Oknum Pendidik Cabul
Korban Rudapaksa Oknum Pendidik di Pontianak Dipaksa Aborsi, KPPAD Dorong Pasal Berlapis
"Pengakuan korban pernah melakukan aborsi disuruh oleh pelaku, korban satu kali aborsi disuruh pelaku," ujarnya
Penulis: Ferryanto | Editor: Try Juliansyah
TRIBUNPONTIANAK.CO.ID, PONTIANAK - Merudapaksa anak didiknya berkali - kali Oknum pendidik berinsial HS (46) di Kota Pontianak ditangkap Satreskrim Polresta Pontianak.

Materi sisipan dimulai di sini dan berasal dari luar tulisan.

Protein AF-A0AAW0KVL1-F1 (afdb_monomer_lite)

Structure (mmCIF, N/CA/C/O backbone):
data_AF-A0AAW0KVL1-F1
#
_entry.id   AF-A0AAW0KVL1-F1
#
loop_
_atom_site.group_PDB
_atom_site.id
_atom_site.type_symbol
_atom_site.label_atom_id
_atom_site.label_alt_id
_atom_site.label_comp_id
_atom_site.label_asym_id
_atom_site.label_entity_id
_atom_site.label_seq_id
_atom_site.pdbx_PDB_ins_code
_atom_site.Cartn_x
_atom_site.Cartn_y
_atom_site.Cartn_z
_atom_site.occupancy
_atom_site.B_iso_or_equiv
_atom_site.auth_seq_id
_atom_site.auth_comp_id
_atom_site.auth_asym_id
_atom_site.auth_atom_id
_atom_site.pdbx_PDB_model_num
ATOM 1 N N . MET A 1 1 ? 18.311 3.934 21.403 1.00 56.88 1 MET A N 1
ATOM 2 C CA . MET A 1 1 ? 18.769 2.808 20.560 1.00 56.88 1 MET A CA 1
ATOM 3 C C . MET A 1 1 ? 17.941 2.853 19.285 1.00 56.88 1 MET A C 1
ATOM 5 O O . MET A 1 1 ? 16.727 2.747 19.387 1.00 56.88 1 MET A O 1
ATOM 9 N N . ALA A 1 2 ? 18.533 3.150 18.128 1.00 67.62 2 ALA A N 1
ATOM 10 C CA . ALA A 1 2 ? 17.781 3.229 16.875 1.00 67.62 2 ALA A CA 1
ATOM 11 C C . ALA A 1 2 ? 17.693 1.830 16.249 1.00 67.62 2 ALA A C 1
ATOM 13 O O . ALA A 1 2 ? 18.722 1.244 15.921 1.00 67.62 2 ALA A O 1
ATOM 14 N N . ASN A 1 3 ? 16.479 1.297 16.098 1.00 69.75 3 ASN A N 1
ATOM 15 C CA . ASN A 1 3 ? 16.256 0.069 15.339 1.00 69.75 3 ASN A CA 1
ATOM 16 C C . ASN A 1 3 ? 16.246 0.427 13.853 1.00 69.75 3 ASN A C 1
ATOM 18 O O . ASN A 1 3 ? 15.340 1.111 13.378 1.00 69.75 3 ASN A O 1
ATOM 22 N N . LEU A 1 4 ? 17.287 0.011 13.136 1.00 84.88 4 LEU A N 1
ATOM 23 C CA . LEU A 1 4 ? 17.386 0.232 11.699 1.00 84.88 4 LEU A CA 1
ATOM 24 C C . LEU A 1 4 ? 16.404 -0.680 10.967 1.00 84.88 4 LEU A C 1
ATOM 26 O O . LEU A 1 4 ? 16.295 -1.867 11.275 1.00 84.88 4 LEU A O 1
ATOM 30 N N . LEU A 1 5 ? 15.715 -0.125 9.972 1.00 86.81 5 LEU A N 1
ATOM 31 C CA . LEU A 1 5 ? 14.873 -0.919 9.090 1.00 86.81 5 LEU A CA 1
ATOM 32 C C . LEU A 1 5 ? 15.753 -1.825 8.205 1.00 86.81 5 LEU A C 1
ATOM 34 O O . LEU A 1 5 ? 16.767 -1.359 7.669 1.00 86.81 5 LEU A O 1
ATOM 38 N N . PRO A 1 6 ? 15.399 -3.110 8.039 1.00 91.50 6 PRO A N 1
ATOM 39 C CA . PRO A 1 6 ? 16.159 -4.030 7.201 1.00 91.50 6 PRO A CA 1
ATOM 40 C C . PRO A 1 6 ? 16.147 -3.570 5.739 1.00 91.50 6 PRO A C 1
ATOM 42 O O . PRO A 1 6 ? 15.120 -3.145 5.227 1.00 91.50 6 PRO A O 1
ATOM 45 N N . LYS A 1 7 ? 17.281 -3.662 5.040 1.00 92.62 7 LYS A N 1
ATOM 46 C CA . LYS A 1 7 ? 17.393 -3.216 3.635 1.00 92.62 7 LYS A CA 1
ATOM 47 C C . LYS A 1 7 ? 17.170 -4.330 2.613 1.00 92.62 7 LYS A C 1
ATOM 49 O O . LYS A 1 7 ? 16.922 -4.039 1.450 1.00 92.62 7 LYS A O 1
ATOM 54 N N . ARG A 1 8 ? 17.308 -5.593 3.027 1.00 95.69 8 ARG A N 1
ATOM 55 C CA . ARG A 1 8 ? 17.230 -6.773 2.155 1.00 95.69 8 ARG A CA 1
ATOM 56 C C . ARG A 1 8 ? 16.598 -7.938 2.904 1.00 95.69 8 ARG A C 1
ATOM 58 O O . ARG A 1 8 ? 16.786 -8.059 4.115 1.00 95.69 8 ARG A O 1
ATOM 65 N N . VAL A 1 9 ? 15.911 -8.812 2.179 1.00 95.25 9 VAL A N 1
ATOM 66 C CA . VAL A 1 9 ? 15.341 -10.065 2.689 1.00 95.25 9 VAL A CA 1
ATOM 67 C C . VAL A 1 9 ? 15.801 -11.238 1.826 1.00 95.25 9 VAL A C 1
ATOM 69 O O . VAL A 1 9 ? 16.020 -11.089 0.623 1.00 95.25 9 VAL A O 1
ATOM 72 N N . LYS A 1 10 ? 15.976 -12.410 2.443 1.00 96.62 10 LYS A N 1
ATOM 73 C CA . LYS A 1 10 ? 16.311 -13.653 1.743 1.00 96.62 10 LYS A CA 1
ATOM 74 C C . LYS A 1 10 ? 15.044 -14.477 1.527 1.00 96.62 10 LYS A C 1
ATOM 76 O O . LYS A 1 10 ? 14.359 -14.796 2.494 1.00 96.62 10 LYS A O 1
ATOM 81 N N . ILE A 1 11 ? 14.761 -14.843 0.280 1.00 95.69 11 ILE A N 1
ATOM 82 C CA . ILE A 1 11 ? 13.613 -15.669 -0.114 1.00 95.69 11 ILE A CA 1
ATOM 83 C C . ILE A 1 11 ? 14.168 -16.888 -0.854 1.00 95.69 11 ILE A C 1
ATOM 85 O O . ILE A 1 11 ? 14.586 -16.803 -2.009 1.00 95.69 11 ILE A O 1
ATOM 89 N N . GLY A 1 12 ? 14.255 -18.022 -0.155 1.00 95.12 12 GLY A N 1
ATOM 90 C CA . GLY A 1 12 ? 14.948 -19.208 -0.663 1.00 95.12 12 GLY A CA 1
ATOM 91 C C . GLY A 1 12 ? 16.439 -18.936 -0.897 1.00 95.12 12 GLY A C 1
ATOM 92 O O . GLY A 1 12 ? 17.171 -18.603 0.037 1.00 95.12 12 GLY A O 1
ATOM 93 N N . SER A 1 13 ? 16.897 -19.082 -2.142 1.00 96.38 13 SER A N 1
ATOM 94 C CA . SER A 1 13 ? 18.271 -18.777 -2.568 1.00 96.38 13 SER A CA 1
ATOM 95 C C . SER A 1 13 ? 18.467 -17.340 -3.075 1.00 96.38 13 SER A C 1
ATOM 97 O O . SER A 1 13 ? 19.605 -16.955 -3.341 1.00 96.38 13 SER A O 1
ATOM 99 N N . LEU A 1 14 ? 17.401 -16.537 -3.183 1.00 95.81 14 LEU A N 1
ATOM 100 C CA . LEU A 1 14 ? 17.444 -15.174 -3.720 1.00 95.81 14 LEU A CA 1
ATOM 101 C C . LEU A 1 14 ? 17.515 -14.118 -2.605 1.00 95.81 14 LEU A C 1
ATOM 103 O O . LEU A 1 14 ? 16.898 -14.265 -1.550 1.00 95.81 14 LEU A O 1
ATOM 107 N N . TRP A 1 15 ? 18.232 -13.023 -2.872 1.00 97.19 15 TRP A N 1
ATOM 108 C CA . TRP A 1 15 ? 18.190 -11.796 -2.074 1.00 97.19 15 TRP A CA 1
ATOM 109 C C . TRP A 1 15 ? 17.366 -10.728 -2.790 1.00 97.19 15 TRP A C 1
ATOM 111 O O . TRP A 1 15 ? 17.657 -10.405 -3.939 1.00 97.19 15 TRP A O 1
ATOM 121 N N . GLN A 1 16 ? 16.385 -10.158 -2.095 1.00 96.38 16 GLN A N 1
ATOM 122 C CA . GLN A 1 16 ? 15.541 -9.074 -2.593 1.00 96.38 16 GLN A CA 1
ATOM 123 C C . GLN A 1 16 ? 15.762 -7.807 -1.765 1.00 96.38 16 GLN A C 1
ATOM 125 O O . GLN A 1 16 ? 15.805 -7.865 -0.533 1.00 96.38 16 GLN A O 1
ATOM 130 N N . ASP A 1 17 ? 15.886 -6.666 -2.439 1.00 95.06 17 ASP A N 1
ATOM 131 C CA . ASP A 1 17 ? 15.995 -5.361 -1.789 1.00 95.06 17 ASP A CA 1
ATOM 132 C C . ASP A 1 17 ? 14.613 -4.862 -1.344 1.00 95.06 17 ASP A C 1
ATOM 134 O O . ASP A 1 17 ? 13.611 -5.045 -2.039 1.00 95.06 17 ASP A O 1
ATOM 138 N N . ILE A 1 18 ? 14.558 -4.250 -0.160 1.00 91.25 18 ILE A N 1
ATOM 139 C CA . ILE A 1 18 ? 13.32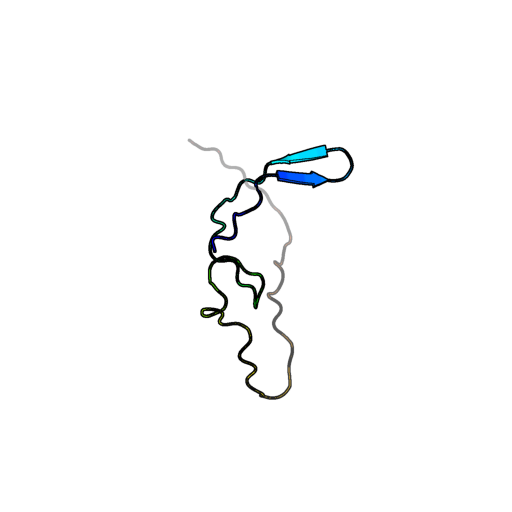8 -3.711 0.423 1.00 91.25 18 ILE A CA 1
ATOM 140 C C . ILE A 1 18 ? 13.261 -2.219 0.107 1.00 91.25 18 ILE A C 1
ATOM 142 O O . ILE A 1 18 ? 14.092 -1.439 0.577 1.00 91.25 18 ILE A O 1
ATOM 146 N N . VAL A 1 19 ? 12.242 -1.823 -0.655 1.00 88.75 19 VAL A N 1
ATOM 147 C CA . VAL A 1 19 ? 11.910 -0.418 -0.902 1.00 88.75 19 VAL A CA 1
ATOM 148 C C . VAL A 1 19 ? 10.774 -0.026 0.034 1.00 88.75 19 VAL A C 1
ATOM 150 O O . VAL A 1 19 ? 9.661 -0.543 -0.065 1.00 88.75 19 VAL A O 1
ATOM 153 N N . TYR A 1 20 ? 11.069 0.866 0.978 1.00 84.19 20 TYR A N 1
ATOM 154 C CA . TYR A 1 20 ? 10.066 1.417 1.884 1.00 84.19 20 TYR A CA 1
ATOM 155 C C . TYR A 1 20 ? 9.339 2.563 1.198 1.00 84.19 20 TYR A C 1
ATOM 157 O O . TYR A 1 20 ? 9.646 3.735 1.413 1.00 84.19 20 TYR A O 1
ATOM 165 N N . GLU A 1 21 ? 8.350 2.214 0.388 1.00 76.12 21 GLU A N 1
ATOM 166 C CA . GLU A 1 21 ? 7.330 3.171 -0.013 1.00 76.12 21 GLU A CA 1
ATOM 167 C C . GLU A 1 21 ? 6.563 3.573 1.250 1.00 76.12 21 GLU A C 1
ATOM 169 O O . GLU A 1 21 ? 6.204 2.715 2.063 1.00 76.12 21 GLU A O 1
ATOM 174 N N . ASN A 1 22 ? 6.346 4.871 1.464 1.00 71.50 22 ASN A N 1
ATOM 175 C CA . ASN A 1 22 ? 5.587 5.378 2.609 1.00 71.50 22 ASN A CA 1
ATOM 176 C C . ASN A 1 22 ? 4.097 5.058 2.411 1.00 71.50 22 ASN A C 1
ATOM 178 O O . ASN A 1 22 ? 3.286 5.952 2.179 1.00 71.50 22 ASN A O 1
ATOM 182 N N . LEU A 1 23 ? 3.759 3.763 2.405 1.00 69.31 23 LEU A N 1
ATOM 183 C CA . LEU A 1 23 ? 2.458 3.264 2.002 1.00 69.31 23 LEU A CA 1
ATOM 184 C C . LEU A 1 23 ? 1.412 3.947 2.887 1.00 69.31 23 LEU A C 1
ATOM 186 O O . LEU A 1 23 ? 1.482 3.835 4.119 1.00 69.31 23 LEU A O 1
ATOM 190 N N . PRO A 1 24 ? 0.498 4.726 2.291 1.00 66.38 24 PRO A N 1
ATOM 191 C CA . PRO A 1 24 ? -0.317 5.655 3.046 1.00 66.38 24 PRO A CA 1
ATOM 192 C C . PRO A 1 24 ? -1.186 4.884 4.036 1.00 66.38 24 PRO A C 1
ATOM 194 O O . PRO A 1 24 ? -1.976 4.036 3.645 1.00 66.38 24 PRO A O 1
ATOM 197 N N . LEU A 1 25 ? -1.013 5.184 5.326 1.00 78.81 25 LEU A N 1
ATOM 198 C CA . LEU A 1 25 ? -1.955 4.923 6.419 1.00 78.81 25 LEU A CA 1
ATOM 199 C C . LEU A 1 25 ? -2.742 3.599 6.264 1.00 78.81 25 LEU A C 1
ATOM 201 O O . LEU A 1 25 ? -3.964 3.623 6.114 1.00 78.81 25 LEU A O 1
ATOM 205 N N . LEU A 1 26 ? -2.054 2.451 6.257 1.00 87.12 26 LEU A N 1
ATOM 206 C CA . LEU A 1 26 ? -2.720 1.155 6.418 1.00 87.12 26 LEU A CA 1
ATOM 207 C C . LEU A 1 26 ? -3.277 1.064 7.844 1.00 87.12 26 LEU A C 1
ATOM 209 O O . LEU A 1 26 ? -2.551 1.265 8.823 1.00 87.12 26 LEU A O 1
ATOM 213 N N . CYS A 1 27 ? -4.557 0.736 7.968 1.00 89.19 27 CYS A N 1
ATOM 214 C CA . CYS A 1 27 ? -5.192 0.519 9.255 1.00 89.19 27 CYS A CA 1
ATOM 215 C C . CYS A 1 27 ? -5.034 -0.937 9.705 1.00 89.19 27 CYS A C 1
ATOM 217 O O . CYS A 1 27 ? -5.627 -1.837 9.114 1.00 89.19 27 CYS A O 1
ATOM 219 N N . TYR A 1 28 ? -4.315 -1.173 10.804 1.00 87.69 28 TYR A N 1
ATOM 220 C CA . TYR A 1 28 ? -4.140 -2.517 11.375 1.00 87.69 28 TYR A CA 1
ATOM 221 C C . TYR A 1 28 ? -5.405 -3.095 12.030 1.00 87.69 28 TYR A C 1
ATOM 223 O O . TYR A 1 28 ? -5.456 -4.291 12.294 1.00 87.69 28 TYR A O 1
ATOM 231 N N . ARG A 1 29 ? -6.447 -2.277 12.239 1.00 87.94 29 ARG A N 1
ATOM 232 C CA . ARG A 1 29 ? -7.741 -2.730 12.773 1.00 87.94 29 ARG A CA 1
ATOM 233 C C . ARG A 1 29 ? -8.679 -3.276 11.698 1.00 87.94 29 ARG A C 1
ATOM 235 O O . ARG A 1 29 ? -9.353 -4.268 11.944 1.00 87.94 29 ARG A O 1
ATOM 242 N N . CYS A 1 30 ? -8.747 -2.637 10.527 1.00 90.31 30 CYS A N 1
ATOM 243 C CA . CYS A 1 30 ? -9.703 -3.001 9.468 1.00 90.31 30 CYS A CA 1
ATOM 244 C C . CYS A 1 30 ? -9.061 -3.432 8.140 1.00 90.31 30 CYS A C 1
ATOM 246 O O . CYS A 1 30 ? -9.775 -3.809 7.215 1.00 90.31 30 CYS A O 1
ATOM 248 N N . GLY A 1 31 ? -7.734 -3.344 8.009 1.00 87.62 31 GLY A N 1
ATOM 249 C CA . GLY A 1 31 ? -6.992 -3.730 6.806 1.00 87.62 31 GLY A CA 1
ATOM 250 C C . GLY A 1 31 ? -7.143 -2.782 5.610 1.00 87.62 31 GLY A C 1
ATOM 251 O O . GLY A 1 31 ? -6.635 -3.086 4.534 1.00 87.62 31 GLY A O 1
ATOM 252 N N . ARG A 1 32 ? -7.832 -1.641 5.762 1.00 87.62 32 ARG A N 1
ATOM 253 C CA . ARG A 1 32 ? -8.022 -0.651 4.686 1.00 87.62 32 ARG A CA 1
ATOM 254 C C . ARG A 1 32 ? -6.920 0.412 4.691 1.00 87.62 32 ARG A C 1
ATOM 256 O O . ARG A 1 32 ? -6.406 0.782 5.745 1.00 87.62 32 ARG A O 1
ATOM 263 N N . ILE A 1 33 ? -6.598 0.924 3.506 1.00 87.94 33 ILE A N 1
ATOM 264 C CA . ILE A 1 33 ? -5.661 2.036 3.289 1.00 87.94 33 ILE A CA 1
ATOM 265 C C . ILE A 1 33 ? -6.425 3.366 3.393 1.00 87.94 33 ILE A C 1
ATOM 267 O O . ILE A 1 33 ? -7.562 3.465 2.935 1.00 87.94 33 ILE A O 1
ATOM 271 N N . GLY A 1 34 ? -5.807 4.383 4.001 1.00 87.25 34 GLY A N 1
ATOM 272 C CA . GLY A 1 34 ? -6.309 5.763 4.042 1.00 87.25 34 GLY A CA 1
ATOM 273 C C . GLY A 1 34 ? -6.498 6.342 5.446 1.00 87.25 34 GLY A C 1
ATOM 274 O O . GLY A 1 34 ? -6.772 7.530 5.573 1.00 87.25 34 GLY A O 1
ATOM 275 N N . HIS A 1 35 ? -6.327 5.544 6.504 1.00 89.88 35 HIS A N 1
ATOM 276 C CA . HIS A 1 35 ? -6.392 5.997 7.896 1.00 89.88 35 HIS A CA 1
ATOM 277 C C . HIS A 1 35 ? -5.547 5.097 8.806 1.00 89.88 35 HIS A C 1
ATOM 279 O O . HIS A 1 35 ? -5.357 3.916 8.538 1.00 89.88 35 HIS A O 1
ATOM 285 N N . ARG A 1 36 ? -5.031 5.638 9.913 1.00 87.69 36 ARG A N 1
ATOM 286 C CA . ARG A 1 36 ? -4.365 4.814 10.941 1.00 87.69 36 ARG A CA 1
ATOM 287 C C . ARG A 1 36 ? -5.399 4.198 11.876 1.00 87.69 36 ARG A C 1
ATOM 289 O O . ARG A 1 36 ? -6.503 4.711 12.004 1.00 87.69 36 ARG A O 1
ATOM 296 N N . GLU A 1 37 ? -5.005 3.159 12.603 1.00 87.44 37 GLU A N 1
ATOM 297 C CA . GLU A 1 37 ? -5.821 2.535 13.653 1.00 87.44 37 GLU A CA 1
ATOM 298 C C . GLU A 1 37 ? -6.587 3.517 14.577 1.00 87.44 37 GLU A C 1
ATOM 300 O O . GLU A 1 37 ? -7.793 3.323 14.737 1.00 87.44 37 GLU A O 1
ATOM 305 N N . PRO A 1 38 ? -5.983 4.589 15.141 1.00 85.19 38 PRO A N 1
ATOM 306 C CA . PRO A 1 38 ? -6.704 5.574 15.960 1.00 85.19 38 PRO A CA 1
ATOM 307 C C . PRO A 1 38 ? -7.838 6.315 15.236 1.00 85.19 38 PRO A C 1
ATOM 309 O O . PRO A 1 38 ? -8.710 6.874 15.888 1.00 85.19 38 PRO A O 1
ATOM 312 N N . GLN A 1 39 ? -7.829 6.340 13.905 1.00 87.44 39 GLN A N 1
ATOM 313 C CA . GLN A 1 39 ? -8.843 6.978 13.061 1.00 87.44 39 GLN A CA 1
ATOM 314 C C . GLN A 1 39 ? -9.818 5.953 12.461 1.00 87.44 39 GLN A C 1
ATOM 316 O O . GLN A 1 39 ? -10.613 6.289 11.586 1.00 87.44 39 GLN A O 1
ATOM 321 N N . CYS A 1 40 ? -9.743 4.690 12.887 1.00 90.56 40 CYS A N 1
ATOM 322 C CA . CYS A 1 40 ? -10.598 3.638 12.366 1.00 90.56 40 CYS A CA 1
ATOM 323 C C . CYS A 1 40 ? -12.025 3.776 12.900 1.00 90.56 40 CYS A C 1
ATOM 325 O O . CYS A 1 40 ? -12.255 3.692 14.106 1.00 90.56 40 CYS A O 1
ATOM 327 N N . SER A 1 41 ? -12.979 3.953 11.987 1.00 86.25 41 SER A N 1
ATOM 328 C CA . SER A 1 41 ? -14.414 3.964 12.287 1.00 86.25 41 SER A CA 1
ATOM 329 C C . SER A 1 41 ? -15.000 2.562 12.492 1.00 86.25 41 SER A C 1
ATOM 331 O O . SER A 1 41 ? -16.077 2.424 13.068 1.00 86.25 41 SER A O 1
ATOM 333 N N . GLU A 1 42 ? -14.295 1.524 12.041 1.00 74.31 42 GLU A N 1
ATOM 334 C CA . GLU A 1 42 ? -14.690 0.124 12.187 1.00 74.31 42 GLU A CA 1
ATOM 335 C C . GLU A 1 42 ? -14.246 -0.405 13.561 1.00 74.31 42 GLU A C 1
ATOM 337 O O . GLU A 1 42 ? -13.119 -0.170 14.005 1.00 74.31 42 GLU A O 1
ATOM 342 N N . GLY A 1 43 ? -15.120 -1.146 14.245 1.00 63.41 43 GLY A N 1
ATOM 343 C CA . GLY A 1 43 ? -14.774 -1.831 15.496 1.00 63.41 43 GLY A CA 1
ATOM 344 C C . GLY A 1 43 ? -15.244 -1.167 16.792 1.00 63.41 43 GLY A C 1
ATOM 345 O O . GLY A 1 43 ? -14.907 -1.662 17.865 1.00 63.41 43 GLY A O 1
ATOM 346 N N . MET A 1 44 ? -16.075 -0.121 16.746 1.00 58.25 44 MET A N 1
ATOM 347 C CA . MET A 1 44 ? -16.888 0.215 17.919 1.00 58.25 44 MET A CA 1
ATOM 348 C C . MET A 1 44 ? -18.061 -0.770 17.966 1.00 58.25 44 MET A C 1
ATOM 350 O O . MET A 1 44 ? -19.126 -0.520 17.401 1.00 58.25 44 MET A O 1
ATOM 354 N N . THR A 1 45 ? -17.862 -1.928 18.599 1.00 51.53 45 THR A N 1
ATOM 355 C CA . THR A 1 45 ? -18.961 -2.834 18.942 1.00 51.53 45 THR A CA 1
ATOM 356 C C . THR A 1 45 ? -19.914 -2.092 19.876 1.00 51.53 45 THR A C 1
ATOM 358 O O . THR A 1 45 ? -19.732 -2.080 21.092 1.00 51.53 45 THR A O 1
ATOM 361 N N . LYS A 1 46 ? -20.937 -1.442 19.323 1.00 55.59 46 LYS A N 1
ATOM 362 C CA . LYS A 1 46 ? -22.149 -1.158 20.087 1.00 55.59 46 LYS A CA 1
ATOM 363 C C . LYS A 1 46 ? -22.861 -2.503 20.249 1.00 55.59 46 LYS A C 1
ATOM 365 O O . LYS A 1 46 ? -23.165 -3.126 19.230 1.00 55.59 46 LYS A O 1
ATOM 370 N N . PRO A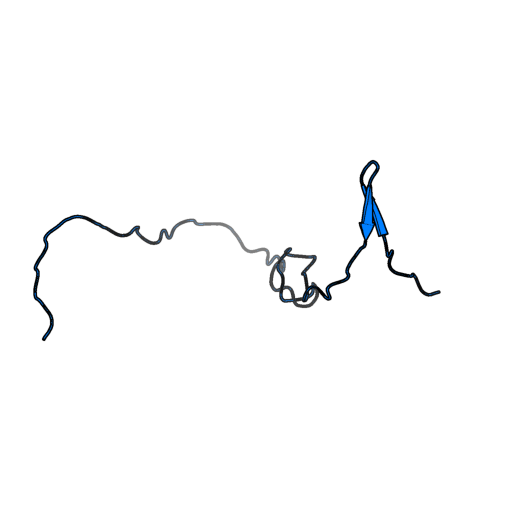 1 47 ? -23.122 -2.996 21.471 1.00 54.09 47 PRO A N 1
ATOM 371 C CA . PRO A 1 47 ? -23.962 -4.167 21.627 1.00 54.09 47 PRO A CA 1
ATOM 372 C C . PRO A 1 47 ? -25.394 -3.724 21.327 1.00 54.09 47 PRO A C 1
ATOM 374 O O . PRO A 1 47 ? -26.057 -3.116 22.162 1.00 54.09 47 PRO A O 1
ATOM 377 N N . THR A 1 48 ? -25.882 -3.948 20.110 1.00 47.38 48 THR A N 1
ATOM 378 C CA . THR A 1 48 ? -27.305 -3.759 19.802 1.00 47.38 48 THR A CA 1
ATOM 379 C C . THR A 1 48 ? -27.756 -4.776 18.760 1.00 47.38 48 THR A C 1
ATOM 381 O O . THR A 1 48 ? -27.542 -4.615 17.568 1.00 47.38 48 THR A O 1
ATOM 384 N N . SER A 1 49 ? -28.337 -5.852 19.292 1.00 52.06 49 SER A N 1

Bermodus bujuk rayu dan ancaman, pelaku berhasil membuat korban tidak berdaya dan akhirnya menjadi korban rudapaksa.
Terkait kasus tersebut, Ketua KPPAD Kalbar Eka Nurhayati Ishak meminta palaku untuk dihukum berat, dan dirinya mendorong agar hukuman pelaku ditambah 1/3 karena pelaku merupakan oknum pendidik serta pejabat di sebuah organisasi pendidikan.
Selain itu, hal yang memberatkan juga, saat membuat aduan ke KPPAD Kalbar, Eka mengungkapkan bahwa korban menyampaikan pernah dipaksa mengugurkan kandungannya hasil perbuatan pelaku.
"Pengakuan korban pernah melakukan aborsi disuruh oleh pelaku, korban satu kali aborsi disuruh pelaku," ujarnya, Rabu 2 Agustus 2023.
Baca juga: BREAKING NEWS : Oknum Pendidik di Pontianak Berulang Kali Rudapaksa Anak Didiknya
Atas perbuatannya, Eka mendorong agar pelaku dijerat pasal 81 Jontco Pasal 82 Undang - Undang Nomor 35 tahun 2014 tentang Perlindungan anak.
"Karena pelaku ini merupakan juga teladan dimasyarakat, pelaku dijerat pasal 81 lalu juncto nya ditambah pasal 82 UU nomor 35 tahun 2014, itu untuk memambah seperempat, mengingat tokoh masyarakat dan memiliki posisi dipendidikan, yang seharusnya menjadi teladan bagi masyarakat dan anak - anak, namun disini dirinya menjadi pelaku kejahatan seksual," tegas Eka.
Terhadap korban, dikatakan Eka pihaknya telah berusaha untuk memenuhi hak - haknya serta memulihkan kondisi psikisnya. (*)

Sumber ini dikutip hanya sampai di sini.